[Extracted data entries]
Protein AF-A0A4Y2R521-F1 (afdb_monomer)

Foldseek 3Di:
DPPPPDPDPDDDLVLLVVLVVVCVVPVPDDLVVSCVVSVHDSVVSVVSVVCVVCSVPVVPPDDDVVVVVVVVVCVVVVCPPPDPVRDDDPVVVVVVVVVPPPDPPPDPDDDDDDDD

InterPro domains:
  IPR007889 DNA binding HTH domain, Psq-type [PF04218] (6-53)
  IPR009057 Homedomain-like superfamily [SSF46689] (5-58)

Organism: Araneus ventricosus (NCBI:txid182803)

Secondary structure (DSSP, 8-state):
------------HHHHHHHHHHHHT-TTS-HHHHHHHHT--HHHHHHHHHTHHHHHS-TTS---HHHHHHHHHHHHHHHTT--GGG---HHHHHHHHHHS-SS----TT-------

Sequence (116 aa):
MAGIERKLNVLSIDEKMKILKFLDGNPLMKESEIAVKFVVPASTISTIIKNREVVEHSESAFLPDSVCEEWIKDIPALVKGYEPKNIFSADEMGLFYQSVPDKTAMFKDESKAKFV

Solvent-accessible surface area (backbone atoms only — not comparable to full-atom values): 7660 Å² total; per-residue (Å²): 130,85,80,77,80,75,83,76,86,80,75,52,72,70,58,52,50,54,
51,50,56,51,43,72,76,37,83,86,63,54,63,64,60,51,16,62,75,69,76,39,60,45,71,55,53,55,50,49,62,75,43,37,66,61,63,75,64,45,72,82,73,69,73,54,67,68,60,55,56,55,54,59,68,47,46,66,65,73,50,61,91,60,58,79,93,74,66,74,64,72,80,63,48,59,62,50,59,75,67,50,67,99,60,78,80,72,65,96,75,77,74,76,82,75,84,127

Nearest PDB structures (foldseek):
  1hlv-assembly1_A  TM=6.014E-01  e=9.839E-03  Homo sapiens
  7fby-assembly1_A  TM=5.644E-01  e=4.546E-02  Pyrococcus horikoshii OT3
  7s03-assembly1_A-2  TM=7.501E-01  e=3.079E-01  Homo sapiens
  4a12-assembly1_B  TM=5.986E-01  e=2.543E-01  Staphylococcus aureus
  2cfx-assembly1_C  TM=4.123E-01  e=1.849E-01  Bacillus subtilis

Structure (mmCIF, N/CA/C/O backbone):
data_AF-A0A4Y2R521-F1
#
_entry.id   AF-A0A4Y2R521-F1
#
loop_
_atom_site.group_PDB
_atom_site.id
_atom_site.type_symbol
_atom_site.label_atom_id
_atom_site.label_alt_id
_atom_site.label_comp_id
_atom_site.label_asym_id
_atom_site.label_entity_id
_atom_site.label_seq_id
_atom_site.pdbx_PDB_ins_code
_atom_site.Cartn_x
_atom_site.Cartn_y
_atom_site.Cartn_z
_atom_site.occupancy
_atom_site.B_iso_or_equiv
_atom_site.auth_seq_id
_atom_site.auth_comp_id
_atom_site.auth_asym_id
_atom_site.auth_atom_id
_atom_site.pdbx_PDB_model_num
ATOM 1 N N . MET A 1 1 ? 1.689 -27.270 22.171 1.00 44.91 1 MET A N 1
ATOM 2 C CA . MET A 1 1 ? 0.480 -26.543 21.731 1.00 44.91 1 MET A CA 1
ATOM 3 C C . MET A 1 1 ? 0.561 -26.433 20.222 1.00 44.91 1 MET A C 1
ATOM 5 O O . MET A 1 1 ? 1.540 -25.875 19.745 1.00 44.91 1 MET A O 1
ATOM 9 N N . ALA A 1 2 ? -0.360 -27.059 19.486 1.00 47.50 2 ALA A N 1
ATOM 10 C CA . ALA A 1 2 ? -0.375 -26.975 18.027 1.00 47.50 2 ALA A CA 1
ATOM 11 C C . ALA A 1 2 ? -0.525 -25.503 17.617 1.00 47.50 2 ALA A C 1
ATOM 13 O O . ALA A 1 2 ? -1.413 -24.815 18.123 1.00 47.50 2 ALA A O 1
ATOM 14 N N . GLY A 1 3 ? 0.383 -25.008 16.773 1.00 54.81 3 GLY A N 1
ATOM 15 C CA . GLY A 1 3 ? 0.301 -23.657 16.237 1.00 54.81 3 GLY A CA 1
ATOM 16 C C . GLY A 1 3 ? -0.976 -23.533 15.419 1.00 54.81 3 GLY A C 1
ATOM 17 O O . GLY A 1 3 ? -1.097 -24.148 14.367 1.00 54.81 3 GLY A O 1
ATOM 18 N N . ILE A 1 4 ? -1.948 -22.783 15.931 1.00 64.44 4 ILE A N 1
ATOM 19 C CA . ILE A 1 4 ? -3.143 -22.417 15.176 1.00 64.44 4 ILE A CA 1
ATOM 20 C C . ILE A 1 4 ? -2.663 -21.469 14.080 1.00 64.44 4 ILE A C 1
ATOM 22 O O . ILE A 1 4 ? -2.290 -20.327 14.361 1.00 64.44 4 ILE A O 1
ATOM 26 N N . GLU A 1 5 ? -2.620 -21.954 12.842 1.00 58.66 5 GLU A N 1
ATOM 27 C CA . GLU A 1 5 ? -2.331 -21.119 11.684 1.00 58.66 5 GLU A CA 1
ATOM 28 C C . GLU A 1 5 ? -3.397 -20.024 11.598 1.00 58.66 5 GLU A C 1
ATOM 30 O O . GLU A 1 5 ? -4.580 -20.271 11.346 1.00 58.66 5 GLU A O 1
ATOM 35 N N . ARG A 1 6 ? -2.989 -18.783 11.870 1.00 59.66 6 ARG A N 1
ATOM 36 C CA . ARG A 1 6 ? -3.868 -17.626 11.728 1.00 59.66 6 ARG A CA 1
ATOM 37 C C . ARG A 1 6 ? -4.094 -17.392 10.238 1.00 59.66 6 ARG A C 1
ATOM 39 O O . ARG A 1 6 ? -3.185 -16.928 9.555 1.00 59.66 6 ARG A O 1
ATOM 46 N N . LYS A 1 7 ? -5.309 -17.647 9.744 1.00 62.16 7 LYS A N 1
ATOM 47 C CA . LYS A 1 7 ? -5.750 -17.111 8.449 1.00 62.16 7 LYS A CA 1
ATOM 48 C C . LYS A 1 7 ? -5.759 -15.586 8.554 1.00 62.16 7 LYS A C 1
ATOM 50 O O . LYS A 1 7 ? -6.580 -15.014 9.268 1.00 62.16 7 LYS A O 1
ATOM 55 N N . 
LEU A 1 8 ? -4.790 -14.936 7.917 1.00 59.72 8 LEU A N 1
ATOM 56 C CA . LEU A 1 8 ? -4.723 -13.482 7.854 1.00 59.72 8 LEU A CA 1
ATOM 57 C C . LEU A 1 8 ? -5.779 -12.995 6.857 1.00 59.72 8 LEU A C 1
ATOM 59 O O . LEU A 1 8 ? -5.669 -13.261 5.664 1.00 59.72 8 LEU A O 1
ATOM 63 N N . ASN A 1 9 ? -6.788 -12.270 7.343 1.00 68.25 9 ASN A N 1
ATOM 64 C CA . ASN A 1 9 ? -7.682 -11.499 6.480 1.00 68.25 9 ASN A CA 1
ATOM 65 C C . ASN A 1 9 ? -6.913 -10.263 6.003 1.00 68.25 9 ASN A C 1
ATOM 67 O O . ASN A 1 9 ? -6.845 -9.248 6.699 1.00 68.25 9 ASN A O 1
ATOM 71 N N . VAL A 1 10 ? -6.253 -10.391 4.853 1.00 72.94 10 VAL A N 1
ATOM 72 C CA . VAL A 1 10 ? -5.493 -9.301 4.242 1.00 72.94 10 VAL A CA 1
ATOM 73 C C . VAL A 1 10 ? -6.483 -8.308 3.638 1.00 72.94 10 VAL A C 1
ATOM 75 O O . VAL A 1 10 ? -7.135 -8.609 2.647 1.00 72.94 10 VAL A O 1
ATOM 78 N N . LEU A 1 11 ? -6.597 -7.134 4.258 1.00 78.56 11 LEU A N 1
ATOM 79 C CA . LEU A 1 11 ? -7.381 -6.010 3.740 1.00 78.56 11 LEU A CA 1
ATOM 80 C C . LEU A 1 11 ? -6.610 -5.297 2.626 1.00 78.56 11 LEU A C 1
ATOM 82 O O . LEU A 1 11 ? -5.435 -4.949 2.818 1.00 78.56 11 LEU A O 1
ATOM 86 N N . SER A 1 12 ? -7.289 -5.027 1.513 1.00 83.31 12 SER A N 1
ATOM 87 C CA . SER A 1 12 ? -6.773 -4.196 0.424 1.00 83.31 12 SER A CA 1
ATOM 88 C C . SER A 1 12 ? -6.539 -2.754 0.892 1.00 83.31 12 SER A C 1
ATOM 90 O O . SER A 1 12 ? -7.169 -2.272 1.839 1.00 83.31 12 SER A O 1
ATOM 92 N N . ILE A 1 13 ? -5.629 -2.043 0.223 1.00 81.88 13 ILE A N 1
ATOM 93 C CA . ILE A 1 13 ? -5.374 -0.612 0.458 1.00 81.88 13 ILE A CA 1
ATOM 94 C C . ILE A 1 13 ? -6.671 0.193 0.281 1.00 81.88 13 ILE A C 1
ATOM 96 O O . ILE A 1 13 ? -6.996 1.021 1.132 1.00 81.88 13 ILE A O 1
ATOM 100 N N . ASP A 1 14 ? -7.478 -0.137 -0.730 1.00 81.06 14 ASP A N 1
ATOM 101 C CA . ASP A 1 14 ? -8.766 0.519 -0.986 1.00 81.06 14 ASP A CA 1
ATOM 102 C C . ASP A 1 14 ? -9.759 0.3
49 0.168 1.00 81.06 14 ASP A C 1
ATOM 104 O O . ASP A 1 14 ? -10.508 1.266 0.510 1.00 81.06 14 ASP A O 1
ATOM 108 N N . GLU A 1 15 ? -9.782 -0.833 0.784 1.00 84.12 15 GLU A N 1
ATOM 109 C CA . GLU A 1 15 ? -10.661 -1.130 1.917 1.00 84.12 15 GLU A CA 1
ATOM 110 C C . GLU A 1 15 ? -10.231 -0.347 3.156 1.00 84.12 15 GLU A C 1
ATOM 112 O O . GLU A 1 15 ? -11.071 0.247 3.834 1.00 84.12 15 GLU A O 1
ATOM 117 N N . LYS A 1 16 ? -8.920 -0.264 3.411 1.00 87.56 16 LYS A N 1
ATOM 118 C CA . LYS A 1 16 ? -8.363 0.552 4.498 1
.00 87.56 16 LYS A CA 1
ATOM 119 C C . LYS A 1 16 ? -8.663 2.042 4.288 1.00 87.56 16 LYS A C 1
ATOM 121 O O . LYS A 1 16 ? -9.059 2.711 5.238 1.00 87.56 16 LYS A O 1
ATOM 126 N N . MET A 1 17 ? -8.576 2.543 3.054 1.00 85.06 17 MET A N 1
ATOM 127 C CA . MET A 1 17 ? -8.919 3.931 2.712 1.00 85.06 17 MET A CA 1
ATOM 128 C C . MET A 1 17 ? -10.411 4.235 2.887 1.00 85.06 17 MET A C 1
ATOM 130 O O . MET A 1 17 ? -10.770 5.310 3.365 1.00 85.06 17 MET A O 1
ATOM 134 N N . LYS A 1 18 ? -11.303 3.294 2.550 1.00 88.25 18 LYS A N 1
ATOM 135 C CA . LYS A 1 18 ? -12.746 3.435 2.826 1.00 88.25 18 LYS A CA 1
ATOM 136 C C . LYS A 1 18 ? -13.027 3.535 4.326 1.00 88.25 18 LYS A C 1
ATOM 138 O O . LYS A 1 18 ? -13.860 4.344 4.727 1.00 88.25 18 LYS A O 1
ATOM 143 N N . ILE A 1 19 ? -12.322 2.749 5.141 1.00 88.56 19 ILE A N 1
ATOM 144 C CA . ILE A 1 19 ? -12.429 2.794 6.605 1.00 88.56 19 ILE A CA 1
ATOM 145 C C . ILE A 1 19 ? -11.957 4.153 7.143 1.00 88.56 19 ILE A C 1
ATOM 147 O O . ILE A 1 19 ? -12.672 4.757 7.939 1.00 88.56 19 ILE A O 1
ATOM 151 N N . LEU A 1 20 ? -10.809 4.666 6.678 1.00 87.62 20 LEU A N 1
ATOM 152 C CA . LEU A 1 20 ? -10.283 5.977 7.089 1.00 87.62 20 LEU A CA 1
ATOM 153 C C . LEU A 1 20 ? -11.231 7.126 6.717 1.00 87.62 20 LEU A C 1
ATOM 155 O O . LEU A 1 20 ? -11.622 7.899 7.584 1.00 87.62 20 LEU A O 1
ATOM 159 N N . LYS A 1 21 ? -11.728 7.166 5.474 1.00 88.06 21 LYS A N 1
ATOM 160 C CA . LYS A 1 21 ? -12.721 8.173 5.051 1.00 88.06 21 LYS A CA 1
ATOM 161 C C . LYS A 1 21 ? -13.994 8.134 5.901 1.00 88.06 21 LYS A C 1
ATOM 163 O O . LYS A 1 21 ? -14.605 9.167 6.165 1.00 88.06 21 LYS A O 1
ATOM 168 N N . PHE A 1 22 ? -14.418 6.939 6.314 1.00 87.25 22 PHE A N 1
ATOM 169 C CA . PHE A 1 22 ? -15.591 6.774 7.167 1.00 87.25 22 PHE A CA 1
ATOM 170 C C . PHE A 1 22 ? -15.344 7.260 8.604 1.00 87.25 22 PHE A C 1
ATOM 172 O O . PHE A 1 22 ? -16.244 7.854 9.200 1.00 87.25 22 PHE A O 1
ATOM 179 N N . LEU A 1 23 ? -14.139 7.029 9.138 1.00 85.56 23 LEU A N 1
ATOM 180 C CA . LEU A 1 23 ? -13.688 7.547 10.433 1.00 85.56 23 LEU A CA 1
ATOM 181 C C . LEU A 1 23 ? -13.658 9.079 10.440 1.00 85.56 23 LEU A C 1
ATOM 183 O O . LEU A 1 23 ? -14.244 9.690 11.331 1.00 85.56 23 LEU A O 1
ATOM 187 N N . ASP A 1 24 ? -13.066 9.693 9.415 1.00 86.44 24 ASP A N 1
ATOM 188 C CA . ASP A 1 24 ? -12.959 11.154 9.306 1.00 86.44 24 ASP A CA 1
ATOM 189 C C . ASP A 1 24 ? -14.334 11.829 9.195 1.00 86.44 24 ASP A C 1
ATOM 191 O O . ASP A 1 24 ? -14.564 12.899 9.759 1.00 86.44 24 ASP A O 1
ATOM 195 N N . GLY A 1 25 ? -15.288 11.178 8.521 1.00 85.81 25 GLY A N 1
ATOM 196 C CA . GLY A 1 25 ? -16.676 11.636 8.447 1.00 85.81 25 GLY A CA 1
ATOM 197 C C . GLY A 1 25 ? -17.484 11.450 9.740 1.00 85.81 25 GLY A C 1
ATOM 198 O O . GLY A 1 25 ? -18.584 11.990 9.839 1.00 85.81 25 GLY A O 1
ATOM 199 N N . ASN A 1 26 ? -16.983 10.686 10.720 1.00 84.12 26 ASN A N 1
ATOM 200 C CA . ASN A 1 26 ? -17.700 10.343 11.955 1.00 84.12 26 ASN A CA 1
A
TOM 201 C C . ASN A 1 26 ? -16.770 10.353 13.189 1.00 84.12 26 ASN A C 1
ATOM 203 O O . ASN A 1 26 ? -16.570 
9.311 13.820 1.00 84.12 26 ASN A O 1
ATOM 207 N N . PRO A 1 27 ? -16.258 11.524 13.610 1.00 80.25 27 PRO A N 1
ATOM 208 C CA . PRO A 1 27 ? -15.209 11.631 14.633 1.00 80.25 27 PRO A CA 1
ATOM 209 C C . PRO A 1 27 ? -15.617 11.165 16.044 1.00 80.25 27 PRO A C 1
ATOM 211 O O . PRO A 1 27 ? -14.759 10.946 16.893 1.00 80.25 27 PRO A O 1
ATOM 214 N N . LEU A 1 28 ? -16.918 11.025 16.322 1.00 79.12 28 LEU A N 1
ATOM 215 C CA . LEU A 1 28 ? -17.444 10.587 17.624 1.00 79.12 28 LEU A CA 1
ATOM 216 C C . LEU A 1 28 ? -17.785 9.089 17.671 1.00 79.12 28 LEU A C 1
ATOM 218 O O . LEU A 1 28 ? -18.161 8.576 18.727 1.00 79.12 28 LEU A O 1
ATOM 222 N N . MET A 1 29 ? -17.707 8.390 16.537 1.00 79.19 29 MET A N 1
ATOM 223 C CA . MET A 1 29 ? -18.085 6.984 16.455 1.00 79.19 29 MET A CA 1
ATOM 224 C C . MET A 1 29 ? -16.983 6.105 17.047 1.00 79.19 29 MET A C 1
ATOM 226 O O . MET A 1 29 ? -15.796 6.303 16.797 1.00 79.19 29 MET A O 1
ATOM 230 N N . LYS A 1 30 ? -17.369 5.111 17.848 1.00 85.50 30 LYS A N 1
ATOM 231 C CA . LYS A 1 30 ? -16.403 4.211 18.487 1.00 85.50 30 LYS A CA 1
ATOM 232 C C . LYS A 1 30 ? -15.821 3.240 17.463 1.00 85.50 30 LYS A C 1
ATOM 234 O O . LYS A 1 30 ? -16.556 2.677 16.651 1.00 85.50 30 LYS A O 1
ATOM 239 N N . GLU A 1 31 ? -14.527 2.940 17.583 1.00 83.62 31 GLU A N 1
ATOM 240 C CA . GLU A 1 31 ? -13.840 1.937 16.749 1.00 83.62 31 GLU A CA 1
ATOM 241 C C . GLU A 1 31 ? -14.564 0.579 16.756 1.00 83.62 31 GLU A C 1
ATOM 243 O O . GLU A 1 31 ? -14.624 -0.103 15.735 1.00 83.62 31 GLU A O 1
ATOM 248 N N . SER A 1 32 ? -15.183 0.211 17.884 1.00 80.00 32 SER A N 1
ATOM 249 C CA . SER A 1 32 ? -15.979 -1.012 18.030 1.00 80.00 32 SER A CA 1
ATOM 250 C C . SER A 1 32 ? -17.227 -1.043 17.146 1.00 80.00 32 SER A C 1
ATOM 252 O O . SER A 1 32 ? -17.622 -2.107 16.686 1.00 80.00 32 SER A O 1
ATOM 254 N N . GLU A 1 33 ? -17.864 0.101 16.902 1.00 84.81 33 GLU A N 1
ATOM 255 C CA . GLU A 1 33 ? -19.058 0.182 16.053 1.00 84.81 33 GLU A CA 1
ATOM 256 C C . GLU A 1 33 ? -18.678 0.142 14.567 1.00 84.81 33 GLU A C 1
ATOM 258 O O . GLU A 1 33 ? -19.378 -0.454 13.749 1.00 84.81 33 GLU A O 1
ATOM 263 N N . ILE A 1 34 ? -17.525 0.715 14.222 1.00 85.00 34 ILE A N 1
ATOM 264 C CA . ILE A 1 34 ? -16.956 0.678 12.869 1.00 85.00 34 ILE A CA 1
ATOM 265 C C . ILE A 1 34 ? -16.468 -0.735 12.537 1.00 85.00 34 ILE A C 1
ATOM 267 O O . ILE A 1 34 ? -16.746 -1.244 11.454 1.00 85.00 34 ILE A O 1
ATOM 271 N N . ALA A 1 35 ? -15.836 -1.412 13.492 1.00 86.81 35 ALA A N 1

**WHAT IS REQUIRED**: Only a number is expected here: the tally of lines above that contain "Homo". Please write nothing more.

**SOLUTION FOR THIS EXERCISE**: 2